Multan stampede
- Date: 10 October 2014
- Location: Multan, Pakistan;
- Type: Stampede
- Cause: Overcrowding and mismanagement
- Deaths: 8
- Injuries: 40
- Inquiries: Three-member committee headed by Secretary Environment Iqbal Muhammad

= 2014 Multan stampede =

Crowd crush in Multan, Pakistan

On October 10, 2014, a stampede occurred in Multan, Pakistan at a public rally for political party, Pakistan Tehreek-e-Insaf (PTI). It caused the deaths of more than half a dozen people.

==Cause==
No definitive cause for the incident has been identified.

As Imran Khan ended his speech, a large number of people rushed together towards the main gate to leave the venue. Khan accused the administration of deliberately sabotaging the rally. He said that a large number of people were deliberately sent on to the stage, electricity was disconnected and only two gates were allowed to open, which led to the incident. He said, "I condemn the role deputy commissioner Multan played. Out of six main gates, only two were opened after the rally.”

Eight people were killed and 40 others suffered injuries in the stampede.

==Response==
After the tragedy, the Chief Minister of Punjab, Shahbaz Sharif, ordered the provincial government of Punjab to investigate. A three-member committee headed by Secretary Environment Iqbal Muhammad was formed to investigate the incident. However, PTI rejected the probe. PTI Vice Chairman Shah Mehmood Qureshi blamed DCO Multan Zahid Saleem Gondal for the stampede at the party’s rally in the city. He said that Gondal was hiding facts by giving wrong statements. Qureshi added that the administration put PTI chairperson Imran Khan’s life in danger.

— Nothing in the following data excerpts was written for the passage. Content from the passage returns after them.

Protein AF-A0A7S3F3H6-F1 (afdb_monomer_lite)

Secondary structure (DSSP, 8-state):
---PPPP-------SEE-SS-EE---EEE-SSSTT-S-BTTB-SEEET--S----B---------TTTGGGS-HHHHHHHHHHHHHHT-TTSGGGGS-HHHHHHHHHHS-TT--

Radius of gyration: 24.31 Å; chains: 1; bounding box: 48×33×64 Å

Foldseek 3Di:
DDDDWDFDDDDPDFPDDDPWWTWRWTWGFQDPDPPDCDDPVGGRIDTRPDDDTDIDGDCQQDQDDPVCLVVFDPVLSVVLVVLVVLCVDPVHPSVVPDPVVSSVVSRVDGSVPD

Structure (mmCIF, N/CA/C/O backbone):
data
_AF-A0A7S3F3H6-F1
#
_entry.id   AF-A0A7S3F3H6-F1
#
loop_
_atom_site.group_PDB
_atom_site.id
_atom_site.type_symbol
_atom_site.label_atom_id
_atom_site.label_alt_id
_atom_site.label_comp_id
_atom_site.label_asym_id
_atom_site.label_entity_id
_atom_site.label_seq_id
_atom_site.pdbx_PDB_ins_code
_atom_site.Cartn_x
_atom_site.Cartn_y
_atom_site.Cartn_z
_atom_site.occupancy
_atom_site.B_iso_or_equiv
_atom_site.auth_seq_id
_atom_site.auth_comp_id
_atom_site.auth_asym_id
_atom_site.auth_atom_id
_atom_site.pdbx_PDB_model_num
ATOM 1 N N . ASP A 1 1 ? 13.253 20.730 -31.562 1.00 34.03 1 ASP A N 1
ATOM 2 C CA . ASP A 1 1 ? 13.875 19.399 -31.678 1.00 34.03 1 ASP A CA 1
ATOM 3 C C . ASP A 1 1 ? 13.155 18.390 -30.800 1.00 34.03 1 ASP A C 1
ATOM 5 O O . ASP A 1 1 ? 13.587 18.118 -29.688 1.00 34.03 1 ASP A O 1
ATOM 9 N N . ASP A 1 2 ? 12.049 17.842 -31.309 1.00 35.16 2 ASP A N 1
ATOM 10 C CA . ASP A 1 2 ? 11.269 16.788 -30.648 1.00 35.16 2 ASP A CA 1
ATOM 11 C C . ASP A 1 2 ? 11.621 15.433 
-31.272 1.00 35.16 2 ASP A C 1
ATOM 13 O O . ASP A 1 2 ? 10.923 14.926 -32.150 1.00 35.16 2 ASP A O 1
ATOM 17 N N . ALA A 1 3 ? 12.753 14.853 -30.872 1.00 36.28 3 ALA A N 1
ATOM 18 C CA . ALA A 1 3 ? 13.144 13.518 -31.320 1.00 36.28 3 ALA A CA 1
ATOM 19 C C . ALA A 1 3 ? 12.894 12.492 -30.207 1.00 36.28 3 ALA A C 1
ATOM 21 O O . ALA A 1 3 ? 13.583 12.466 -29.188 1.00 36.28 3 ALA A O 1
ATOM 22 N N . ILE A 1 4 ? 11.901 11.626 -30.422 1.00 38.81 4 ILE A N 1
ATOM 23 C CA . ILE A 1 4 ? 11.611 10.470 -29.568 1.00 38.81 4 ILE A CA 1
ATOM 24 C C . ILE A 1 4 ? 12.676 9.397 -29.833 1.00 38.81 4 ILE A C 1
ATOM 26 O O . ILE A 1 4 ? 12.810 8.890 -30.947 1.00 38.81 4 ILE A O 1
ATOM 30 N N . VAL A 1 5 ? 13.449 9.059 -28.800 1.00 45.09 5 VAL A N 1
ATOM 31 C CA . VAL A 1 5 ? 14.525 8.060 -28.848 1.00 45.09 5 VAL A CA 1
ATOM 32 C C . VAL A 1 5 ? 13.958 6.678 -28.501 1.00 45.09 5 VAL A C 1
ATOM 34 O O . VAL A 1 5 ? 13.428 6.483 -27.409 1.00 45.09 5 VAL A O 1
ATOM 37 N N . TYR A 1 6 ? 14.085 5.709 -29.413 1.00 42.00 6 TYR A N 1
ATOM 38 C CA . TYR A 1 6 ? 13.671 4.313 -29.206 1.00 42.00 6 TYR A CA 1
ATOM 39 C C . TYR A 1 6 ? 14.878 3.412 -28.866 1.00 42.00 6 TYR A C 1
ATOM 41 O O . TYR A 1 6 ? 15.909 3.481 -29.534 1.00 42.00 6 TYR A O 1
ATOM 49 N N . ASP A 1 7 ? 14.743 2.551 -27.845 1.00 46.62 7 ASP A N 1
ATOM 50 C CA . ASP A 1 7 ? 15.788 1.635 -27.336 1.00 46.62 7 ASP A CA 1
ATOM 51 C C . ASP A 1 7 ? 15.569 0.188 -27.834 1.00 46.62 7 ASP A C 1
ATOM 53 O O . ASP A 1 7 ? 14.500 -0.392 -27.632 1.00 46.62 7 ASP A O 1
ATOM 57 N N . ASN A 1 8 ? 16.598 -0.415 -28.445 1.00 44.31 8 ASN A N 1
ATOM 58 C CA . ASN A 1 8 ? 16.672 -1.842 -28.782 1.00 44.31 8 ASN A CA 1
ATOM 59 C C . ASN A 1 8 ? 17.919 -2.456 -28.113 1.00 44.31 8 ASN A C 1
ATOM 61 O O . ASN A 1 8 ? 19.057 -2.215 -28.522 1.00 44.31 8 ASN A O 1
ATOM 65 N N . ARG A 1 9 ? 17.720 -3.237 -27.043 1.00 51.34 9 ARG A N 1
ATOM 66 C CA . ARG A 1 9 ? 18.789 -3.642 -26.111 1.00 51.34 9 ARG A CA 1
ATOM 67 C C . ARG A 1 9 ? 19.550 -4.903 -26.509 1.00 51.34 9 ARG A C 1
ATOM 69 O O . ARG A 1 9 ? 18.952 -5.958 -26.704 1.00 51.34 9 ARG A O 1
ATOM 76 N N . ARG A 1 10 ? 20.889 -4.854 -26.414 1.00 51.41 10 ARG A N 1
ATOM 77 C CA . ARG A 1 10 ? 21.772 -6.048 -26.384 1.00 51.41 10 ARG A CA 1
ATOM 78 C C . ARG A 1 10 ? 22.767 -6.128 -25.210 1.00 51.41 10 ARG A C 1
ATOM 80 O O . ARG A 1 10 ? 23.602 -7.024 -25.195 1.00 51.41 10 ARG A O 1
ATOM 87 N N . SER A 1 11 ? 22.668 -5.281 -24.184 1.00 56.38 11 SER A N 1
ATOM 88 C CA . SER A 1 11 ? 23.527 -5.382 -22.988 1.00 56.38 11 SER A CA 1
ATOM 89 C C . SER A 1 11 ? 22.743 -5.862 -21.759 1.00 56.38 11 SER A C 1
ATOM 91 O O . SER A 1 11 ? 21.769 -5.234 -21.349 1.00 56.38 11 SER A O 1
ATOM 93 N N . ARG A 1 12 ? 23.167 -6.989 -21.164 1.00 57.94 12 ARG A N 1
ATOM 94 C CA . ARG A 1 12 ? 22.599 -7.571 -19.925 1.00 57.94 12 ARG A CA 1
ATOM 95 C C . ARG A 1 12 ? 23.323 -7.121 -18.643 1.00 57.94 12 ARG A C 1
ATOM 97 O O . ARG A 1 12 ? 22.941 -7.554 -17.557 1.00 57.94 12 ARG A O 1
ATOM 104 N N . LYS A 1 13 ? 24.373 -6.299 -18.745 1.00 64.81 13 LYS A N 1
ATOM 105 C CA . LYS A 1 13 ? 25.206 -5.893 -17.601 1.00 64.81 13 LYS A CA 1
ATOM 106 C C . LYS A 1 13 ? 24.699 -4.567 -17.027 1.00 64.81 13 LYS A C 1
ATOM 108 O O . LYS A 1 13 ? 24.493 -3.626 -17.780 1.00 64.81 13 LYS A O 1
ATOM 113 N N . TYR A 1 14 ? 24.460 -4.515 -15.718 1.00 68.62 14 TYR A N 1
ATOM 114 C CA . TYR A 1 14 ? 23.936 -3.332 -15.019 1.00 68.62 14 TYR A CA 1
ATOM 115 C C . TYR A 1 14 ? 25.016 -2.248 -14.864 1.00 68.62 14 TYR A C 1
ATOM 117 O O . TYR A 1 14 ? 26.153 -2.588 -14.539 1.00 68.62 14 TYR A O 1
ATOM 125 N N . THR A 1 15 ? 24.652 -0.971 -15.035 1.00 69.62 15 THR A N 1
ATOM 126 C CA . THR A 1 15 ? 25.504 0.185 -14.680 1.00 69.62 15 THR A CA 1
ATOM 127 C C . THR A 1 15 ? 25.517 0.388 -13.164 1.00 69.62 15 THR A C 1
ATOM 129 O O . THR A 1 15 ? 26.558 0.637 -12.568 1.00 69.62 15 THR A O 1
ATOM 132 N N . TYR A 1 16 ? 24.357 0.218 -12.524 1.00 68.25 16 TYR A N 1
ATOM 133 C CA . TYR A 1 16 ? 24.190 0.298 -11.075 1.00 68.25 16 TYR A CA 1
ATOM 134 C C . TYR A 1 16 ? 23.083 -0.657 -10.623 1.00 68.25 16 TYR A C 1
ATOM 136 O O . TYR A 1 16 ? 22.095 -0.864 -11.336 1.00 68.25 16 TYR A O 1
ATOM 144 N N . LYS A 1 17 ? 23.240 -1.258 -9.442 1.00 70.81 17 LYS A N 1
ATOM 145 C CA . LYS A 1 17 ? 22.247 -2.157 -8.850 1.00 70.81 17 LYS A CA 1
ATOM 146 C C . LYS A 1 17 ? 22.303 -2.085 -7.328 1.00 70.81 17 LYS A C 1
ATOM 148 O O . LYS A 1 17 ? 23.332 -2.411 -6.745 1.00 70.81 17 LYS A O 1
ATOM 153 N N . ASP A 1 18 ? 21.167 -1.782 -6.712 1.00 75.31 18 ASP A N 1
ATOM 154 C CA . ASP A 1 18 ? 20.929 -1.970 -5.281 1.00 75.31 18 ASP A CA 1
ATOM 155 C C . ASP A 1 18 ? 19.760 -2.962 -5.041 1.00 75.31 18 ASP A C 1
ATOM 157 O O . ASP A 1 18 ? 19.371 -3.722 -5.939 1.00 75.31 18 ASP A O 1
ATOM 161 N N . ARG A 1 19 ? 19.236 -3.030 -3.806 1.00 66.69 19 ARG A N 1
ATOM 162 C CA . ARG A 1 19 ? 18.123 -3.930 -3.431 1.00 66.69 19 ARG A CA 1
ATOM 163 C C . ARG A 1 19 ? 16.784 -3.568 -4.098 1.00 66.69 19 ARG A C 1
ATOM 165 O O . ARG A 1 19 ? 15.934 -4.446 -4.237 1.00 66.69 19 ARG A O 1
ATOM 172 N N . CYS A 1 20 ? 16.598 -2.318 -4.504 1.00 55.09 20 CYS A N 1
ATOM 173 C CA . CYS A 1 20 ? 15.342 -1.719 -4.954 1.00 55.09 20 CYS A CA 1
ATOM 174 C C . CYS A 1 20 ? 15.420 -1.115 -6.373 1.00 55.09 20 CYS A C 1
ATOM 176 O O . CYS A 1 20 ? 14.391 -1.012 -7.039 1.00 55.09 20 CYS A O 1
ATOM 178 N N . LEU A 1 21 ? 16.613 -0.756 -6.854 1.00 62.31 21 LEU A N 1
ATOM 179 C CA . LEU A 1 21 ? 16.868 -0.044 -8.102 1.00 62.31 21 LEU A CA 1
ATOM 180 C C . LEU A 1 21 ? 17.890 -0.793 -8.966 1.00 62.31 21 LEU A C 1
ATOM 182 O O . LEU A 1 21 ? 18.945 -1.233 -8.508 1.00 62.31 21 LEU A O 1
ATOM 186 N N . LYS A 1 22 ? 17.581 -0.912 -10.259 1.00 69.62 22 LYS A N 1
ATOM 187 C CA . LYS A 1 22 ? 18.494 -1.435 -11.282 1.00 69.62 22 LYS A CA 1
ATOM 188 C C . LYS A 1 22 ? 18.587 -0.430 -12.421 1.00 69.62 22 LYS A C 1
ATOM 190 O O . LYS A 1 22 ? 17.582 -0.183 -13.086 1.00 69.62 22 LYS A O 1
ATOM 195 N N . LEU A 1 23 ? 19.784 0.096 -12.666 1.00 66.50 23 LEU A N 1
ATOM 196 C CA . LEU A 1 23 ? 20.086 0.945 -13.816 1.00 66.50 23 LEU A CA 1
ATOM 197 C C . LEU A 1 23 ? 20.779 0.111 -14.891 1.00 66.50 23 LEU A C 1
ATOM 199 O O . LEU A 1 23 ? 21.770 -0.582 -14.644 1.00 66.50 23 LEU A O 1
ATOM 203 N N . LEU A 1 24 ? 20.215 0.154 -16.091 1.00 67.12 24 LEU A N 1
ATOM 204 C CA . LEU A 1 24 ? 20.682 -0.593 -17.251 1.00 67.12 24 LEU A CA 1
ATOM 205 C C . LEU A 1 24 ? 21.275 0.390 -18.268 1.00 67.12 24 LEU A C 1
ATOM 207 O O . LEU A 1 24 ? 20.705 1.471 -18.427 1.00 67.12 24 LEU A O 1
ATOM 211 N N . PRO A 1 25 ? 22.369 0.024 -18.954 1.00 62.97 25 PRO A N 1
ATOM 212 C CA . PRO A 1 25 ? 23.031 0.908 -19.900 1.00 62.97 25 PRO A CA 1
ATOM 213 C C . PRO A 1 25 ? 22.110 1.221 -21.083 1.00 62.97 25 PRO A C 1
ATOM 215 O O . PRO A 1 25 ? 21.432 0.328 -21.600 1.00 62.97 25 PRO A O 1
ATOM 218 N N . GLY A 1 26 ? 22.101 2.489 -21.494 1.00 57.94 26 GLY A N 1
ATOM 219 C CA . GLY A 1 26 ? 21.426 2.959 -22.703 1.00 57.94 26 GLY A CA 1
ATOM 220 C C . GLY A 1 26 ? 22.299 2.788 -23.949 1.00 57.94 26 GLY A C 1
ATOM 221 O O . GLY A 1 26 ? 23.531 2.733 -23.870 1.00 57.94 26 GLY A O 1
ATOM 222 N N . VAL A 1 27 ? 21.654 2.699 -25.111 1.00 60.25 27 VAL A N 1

Khan, Chairman of the PTI, also denounced the forming of the committee, saying “I have no confidence in Prime Minister Nawaz Sharif and Punjab Chief Minister Shahbaz Sharif”.

When the committee headed by Punjab Secretary Environment Iqbal Chauhan submitted its report, it held PTI management partly responsible for the incident, saying that organisers did not follow the rules of the agreement signed between party and the local administration. In contrast to PTI allegations, the report termed the tragedy an accident and dismissed accusations that the stampede was a conspiracy by the district administration. “All five gates, especially the gate where the stampede took place, were open at the time when people were exiting the venue and there was adequate arrangement of lighting at the time of the incident,” the report said. The inquiry committee stated that it was an accident and there was no element of subversion. The gates of the venue were open and there were proper lighting arrangements. The spray of water by Rescue-1122 proved very useful and a number of human lives were saved while the crowd was dispersed.

On 18 October 2014, eight days after the incident, a petition seeking registration of a case against senior leaders of PTI was filed in a session court in Multan by Advocate Malik Khalil. The petition sought responsibility from the PTI Chairman Khan, Vice Chairman Shah Mehmood Qureshi, Secretary General Jahangir Tarin, PTI Punjab president Ejaz Chaudhry, the party's southern Punjab president Noor Khan Bhaba, district president Ejaz Janjua and Awami Muslim League chief Sheikh Rasheed Ahmed along with the event organisers for the tragedy. Advocate Malik Khalil asked the court to order registration of a case against the accused, saying that at least seven PTI supporters were killed in the stampede on October 10.